Adding article about datadog+clevercloud

  • Loading branch information...
Bernard `Guyzmo` Pratz
Bernard `Guyzmo` Pratz committed Dec 8, 2018
1 parent c5294af commit 71e85c69380bb6e0d0ac22cc974d8cda4bfdb602
@@ -0,0 +1,217 @@
---
type: post
tags: [ web, datadog, monitoring, sysadmin, devops ]
title: "An integration story: datadog agents on clever-cloud"
date: 2018-12-08T19:50:09+02:00
summary: "Integrating datadog on a system that's not included in their deploy script is not straightforward,
it took some time and pain of figuring things out, but in the end, it iss actually straightforward.
Through this blog post, I figured I'd share my experience, while writing that missing piece of
documentation, on how to build and deploy the datadog agents."
lang: english
logo: /img/data-dog.png
tweet: 1072136197651214336
header_background: /img/nasa-apollo-ops.jpeg
---

# tl;dr

integrating datadog on a system that's not included in their `curl | bash` script is not straightforward,
it took some time and pain of figuring things out, but in the end, it's actually straightforward. So I figured through this
blog post, I'd share my experience, while writing that missing piece of documentation, on how to build and deploy the datadog
agents. [Click here to skip the story, and get to the real stuff](#enough-talk-let-s-get-real)

# Why would I need that?

At my [dayjob](https://zeloce.com), I've inherited a rails project, and the legacy is far from stellar. One
of the major problems I'm having is that I'm getting regularly `ENOMEM` crashes on the workers (the task
queues). When that happen, the queue loop dies, but the process stays, making it impossible for the watchdog
to restart them.

![](/img/chihiro_no_face_glouton.jpeg)

So, I can either triple how much I'm spending in hosting to have some peace, or I can profile my service,
to see what's going on in terms of memory usage, latency all across the stack.
And then, with data, I can understand what's going on, and verify that my fixes actually work.

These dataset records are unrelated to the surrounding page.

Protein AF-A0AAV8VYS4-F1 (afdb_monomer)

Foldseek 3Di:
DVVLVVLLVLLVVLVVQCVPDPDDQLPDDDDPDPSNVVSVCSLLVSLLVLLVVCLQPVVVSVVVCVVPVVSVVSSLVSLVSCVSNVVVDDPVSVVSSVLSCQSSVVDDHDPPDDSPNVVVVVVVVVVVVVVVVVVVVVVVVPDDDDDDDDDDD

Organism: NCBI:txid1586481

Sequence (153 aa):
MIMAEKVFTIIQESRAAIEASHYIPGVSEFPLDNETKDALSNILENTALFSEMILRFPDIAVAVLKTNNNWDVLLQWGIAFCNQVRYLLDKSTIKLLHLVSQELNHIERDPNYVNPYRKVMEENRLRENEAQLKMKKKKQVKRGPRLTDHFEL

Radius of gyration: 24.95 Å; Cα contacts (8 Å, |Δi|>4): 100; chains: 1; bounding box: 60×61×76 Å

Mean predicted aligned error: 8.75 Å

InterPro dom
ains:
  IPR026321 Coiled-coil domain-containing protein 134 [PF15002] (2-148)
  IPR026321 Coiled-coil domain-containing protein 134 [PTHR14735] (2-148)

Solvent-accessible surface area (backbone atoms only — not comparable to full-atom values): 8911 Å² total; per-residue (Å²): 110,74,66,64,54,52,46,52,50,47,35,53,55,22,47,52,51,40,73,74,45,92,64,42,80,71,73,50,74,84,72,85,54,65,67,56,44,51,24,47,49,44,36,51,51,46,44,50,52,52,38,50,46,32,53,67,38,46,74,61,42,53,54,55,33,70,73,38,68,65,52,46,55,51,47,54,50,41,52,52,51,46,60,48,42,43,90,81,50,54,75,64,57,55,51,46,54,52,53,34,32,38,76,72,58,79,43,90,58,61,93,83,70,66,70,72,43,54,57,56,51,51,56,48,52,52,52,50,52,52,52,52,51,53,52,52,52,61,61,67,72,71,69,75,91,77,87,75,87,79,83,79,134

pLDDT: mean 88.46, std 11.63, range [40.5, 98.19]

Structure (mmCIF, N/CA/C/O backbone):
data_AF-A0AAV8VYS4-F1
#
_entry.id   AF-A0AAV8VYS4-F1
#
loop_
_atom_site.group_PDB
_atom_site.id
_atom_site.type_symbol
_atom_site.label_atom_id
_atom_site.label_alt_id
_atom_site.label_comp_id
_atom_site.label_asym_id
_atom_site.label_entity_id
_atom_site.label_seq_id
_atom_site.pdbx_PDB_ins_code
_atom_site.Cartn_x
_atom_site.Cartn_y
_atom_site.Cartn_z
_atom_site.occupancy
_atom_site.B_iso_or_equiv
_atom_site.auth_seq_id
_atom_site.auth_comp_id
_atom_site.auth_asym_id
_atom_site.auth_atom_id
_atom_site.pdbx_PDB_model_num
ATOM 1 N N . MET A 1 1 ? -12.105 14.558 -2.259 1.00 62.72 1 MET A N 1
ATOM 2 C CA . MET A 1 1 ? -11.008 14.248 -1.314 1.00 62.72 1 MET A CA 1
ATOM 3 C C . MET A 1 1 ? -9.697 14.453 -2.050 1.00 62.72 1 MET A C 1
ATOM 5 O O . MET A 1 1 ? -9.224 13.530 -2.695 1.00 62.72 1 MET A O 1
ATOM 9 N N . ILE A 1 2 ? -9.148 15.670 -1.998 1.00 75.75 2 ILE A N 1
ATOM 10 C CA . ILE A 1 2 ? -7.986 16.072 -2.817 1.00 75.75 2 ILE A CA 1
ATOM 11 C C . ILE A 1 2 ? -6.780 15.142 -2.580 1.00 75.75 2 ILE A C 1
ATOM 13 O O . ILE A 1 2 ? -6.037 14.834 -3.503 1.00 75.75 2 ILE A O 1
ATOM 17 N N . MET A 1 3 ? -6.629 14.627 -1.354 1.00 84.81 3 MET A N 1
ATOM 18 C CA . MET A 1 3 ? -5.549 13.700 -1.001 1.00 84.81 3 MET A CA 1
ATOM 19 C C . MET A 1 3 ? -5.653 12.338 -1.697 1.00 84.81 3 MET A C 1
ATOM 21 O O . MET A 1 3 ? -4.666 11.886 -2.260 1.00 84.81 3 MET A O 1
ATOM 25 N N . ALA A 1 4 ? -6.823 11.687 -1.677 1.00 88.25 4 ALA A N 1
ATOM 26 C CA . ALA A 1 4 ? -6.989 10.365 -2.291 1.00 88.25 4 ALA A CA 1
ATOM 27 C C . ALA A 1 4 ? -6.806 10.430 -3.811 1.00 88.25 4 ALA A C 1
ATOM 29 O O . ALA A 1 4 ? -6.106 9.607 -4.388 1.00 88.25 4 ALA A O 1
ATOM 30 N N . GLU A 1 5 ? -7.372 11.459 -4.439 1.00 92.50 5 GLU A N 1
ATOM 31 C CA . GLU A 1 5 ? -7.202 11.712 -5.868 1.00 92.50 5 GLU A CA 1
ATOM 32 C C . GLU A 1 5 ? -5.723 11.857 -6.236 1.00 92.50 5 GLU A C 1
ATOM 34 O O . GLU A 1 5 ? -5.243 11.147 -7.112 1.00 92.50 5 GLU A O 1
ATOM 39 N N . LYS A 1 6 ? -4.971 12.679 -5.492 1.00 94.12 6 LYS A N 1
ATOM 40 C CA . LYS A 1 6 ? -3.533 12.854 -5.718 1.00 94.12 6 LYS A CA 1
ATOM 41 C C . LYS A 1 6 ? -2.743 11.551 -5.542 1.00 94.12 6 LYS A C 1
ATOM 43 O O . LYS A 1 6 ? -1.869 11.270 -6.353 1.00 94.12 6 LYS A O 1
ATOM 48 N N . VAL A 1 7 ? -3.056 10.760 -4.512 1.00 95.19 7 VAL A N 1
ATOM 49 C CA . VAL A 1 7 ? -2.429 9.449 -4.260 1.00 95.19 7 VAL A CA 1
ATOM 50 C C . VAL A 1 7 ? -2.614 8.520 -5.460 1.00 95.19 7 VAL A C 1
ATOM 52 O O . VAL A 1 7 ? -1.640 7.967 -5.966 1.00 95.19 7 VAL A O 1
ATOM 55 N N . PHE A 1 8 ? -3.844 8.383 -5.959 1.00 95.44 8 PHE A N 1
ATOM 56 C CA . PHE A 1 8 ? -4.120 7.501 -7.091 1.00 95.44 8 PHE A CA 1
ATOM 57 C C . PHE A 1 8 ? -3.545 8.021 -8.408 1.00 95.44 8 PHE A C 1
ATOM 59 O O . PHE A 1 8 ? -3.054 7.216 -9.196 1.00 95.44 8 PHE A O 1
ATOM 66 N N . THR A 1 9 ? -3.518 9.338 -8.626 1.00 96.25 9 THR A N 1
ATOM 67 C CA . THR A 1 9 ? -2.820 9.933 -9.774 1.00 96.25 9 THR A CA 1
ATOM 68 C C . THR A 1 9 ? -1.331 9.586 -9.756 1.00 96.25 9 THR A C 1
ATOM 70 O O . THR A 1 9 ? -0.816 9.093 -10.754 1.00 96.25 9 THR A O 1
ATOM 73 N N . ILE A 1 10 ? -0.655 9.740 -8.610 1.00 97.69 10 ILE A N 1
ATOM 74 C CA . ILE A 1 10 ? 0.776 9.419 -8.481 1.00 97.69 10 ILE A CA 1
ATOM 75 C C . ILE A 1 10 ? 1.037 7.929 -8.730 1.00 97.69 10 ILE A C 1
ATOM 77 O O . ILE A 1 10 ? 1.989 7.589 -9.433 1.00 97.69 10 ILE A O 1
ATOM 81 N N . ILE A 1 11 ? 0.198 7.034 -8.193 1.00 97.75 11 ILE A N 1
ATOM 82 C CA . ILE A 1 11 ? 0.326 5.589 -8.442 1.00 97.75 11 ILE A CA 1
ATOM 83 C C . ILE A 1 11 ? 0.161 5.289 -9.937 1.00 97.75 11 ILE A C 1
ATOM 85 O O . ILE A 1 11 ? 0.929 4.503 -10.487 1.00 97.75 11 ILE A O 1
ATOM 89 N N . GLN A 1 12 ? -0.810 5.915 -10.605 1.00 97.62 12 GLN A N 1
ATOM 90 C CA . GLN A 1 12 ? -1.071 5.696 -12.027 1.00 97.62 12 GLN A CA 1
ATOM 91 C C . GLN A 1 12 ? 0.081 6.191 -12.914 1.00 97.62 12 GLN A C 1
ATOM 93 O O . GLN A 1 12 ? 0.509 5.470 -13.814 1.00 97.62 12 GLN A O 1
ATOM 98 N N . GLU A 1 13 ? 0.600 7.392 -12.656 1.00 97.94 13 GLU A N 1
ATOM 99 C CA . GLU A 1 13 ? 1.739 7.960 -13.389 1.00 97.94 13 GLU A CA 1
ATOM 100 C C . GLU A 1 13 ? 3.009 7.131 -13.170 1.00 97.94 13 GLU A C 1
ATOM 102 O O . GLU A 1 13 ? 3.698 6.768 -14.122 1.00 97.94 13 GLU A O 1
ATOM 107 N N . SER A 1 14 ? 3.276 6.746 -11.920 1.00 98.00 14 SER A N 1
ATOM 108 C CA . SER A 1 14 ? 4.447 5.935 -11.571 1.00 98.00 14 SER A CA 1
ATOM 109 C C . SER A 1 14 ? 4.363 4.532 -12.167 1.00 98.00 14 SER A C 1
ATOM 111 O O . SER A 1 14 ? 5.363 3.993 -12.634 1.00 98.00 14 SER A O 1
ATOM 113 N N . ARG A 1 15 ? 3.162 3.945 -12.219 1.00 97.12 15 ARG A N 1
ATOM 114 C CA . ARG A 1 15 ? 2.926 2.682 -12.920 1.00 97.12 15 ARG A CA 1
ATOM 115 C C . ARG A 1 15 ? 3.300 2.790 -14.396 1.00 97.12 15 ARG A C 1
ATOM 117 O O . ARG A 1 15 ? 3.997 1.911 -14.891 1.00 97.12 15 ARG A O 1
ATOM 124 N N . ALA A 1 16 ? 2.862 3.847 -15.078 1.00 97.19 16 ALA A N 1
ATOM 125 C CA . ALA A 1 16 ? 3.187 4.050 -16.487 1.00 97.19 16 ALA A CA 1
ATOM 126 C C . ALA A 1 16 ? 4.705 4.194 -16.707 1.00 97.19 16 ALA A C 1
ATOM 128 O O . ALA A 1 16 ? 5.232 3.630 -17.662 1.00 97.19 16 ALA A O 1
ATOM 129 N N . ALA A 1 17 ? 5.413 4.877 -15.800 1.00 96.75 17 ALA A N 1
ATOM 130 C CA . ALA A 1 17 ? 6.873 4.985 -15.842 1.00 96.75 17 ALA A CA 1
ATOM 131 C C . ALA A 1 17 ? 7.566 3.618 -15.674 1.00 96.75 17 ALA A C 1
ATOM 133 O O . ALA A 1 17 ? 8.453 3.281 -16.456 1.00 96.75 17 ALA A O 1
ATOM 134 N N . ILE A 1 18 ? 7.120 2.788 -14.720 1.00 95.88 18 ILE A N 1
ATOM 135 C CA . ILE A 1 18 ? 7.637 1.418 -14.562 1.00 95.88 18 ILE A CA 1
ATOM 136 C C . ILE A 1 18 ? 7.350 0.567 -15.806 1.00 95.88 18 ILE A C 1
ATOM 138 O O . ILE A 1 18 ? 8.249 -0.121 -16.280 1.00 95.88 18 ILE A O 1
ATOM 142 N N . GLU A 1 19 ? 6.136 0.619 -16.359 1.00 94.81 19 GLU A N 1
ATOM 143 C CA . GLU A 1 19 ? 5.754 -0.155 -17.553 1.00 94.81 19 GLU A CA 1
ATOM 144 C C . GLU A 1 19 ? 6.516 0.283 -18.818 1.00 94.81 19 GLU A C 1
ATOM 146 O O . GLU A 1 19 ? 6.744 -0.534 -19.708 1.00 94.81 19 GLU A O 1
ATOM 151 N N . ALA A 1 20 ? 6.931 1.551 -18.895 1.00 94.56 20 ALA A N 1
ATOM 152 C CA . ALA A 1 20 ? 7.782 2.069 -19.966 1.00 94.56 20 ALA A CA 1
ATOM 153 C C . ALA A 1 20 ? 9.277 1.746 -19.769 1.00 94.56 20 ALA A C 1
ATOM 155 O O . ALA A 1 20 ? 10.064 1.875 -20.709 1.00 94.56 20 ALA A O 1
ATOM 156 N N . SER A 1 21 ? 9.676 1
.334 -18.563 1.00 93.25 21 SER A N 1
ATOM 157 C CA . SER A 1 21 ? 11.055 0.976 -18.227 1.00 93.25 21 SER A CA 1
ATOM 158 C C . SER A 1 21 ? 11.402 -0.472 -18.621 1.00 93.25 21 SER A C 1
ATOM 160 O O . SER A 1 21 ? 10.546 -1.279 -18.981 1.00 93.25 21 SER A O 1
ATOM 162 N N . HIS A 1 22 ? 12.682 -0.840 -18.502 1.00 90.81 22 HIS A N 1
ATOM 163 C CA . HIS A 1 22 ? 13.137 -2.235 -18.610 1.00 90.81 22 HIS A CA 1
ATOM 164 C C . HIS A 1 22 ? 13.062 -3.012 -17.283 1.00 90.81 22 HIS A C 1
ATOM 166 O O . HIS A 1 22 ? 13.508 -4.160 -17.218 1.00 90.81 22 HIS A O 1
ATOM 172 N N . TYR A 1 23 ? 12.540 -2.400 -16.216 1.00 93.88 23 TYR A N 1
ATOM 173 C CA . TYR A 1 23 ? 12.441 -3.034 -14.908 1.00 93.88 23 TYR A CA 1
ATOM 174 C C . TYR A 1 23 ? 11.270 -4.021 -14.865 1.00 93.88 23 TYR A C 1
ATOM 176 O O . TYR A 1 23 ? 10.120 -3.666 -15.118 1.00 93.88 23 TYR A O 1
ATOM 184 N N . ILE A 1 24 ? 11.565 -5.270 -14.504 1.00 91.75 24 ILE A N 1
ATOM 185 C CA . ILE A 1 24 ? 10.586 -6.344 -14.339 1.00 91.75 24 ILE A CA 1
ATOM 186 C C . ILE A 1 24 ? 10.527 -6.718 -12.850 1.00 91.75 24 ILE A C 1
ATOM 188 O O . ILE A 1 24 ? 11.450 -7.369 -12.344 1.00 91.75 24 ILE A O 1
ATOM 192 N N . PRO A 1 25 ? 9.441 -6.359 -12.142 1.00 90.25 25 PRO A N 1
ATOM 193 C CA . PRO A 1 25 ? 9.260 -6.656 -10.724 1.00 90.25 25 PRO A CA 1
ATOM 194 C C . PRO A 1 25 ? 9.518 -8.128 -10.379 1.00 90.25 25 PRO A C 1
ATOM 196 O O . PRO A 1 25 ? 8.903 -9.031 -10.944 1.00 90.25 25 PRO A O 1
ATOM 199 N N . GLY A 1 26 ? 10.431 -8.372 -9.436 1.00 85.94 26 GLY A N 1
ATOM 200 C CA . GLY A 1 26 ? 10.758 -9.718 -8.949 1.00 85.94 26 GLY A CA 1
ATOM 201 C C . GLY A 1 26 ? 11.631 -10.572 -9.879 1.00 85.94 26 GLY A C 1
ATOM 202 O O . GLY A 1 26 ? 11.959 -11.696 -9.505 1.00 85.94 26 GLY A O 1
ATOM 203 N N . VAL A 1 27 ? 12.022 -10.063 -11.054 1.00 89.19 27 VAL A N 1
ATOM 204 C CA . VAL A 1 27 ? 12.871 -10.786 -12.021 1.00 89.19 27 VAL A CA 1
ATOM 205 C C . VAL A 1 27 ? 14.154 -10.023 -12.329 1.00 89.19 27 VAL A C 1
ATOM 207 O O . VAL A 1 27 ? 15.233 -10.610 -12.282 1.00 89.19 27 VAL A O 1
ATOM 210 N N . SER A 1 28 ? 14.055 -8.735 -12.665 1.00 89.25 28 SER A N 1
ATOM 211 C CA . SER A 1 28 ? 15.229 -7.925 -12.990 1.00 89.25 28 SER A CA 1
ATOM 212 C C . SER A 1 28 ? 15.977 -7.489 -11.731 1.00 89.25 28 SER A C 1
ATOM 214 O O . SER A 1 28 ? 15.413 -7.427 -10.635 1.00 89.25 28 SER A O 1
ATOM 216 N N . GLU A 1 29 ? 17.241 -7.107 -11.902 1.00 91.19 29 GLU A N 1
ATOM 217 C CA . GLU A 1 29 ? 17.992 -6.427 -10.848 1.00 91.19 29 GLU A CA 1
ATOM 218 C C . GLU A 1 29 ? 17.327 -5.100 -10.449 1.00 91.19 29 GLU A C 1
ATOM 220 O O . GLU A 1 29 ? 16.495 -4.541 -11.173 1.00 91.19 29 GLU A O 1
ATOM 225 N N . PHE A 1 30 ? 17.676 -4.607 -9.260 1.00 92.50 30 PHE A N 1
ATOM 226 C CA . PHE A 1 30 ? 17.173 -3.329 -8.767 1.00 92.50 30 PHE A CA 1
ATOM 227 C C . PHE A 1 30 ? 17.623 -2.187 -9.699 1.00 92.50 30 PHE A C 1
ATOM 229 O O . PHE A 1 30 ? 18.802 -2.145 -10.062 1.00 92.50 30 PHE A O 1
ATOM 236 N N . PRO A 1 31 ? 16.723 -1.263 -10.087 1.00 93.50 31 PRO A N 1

To that end, because I've used it on another project in the past, and because it is integrating system metrics,
process monitoring, APM and logs, I figured the best tool to that end was to use [Datadog](https://datadoghq.com).
Their dashboards are quite mature, with the ability to dig in metrics and/or correlate them makes it a great tool.
Also, their log manager based on logmatics is definitely a plus, as I was their customer before the
datadog+logmatics merge.

There definitely are other projects (FLOSS or SaaS) that are worth checking out, but from my past experience
installing and using datadog was painless, so I decided to integrate it in my project. Never figured it would
be easy to do but hard to figure…

# Hosting service

My hosting service is [Clever-Cloud](https://clever-cloud.com), they've got an awesome platform (in terms of ops
UX, as well as what they told me about their technical architecture), and the team is not only reachable but nice
considerate and willing to help!

![](/img/clever-cloud.svg)

What's very specific about them is that unlike other services their instances (which actually are real VMs, not
containers) are not based on the mainstream linux distributions, but on a Gentoo fork: [Exherbo](https://exherbo.org),
and they don't give you root over the VM. So there's no way to `apt-get install` stuff, or mutate `/etc/` files.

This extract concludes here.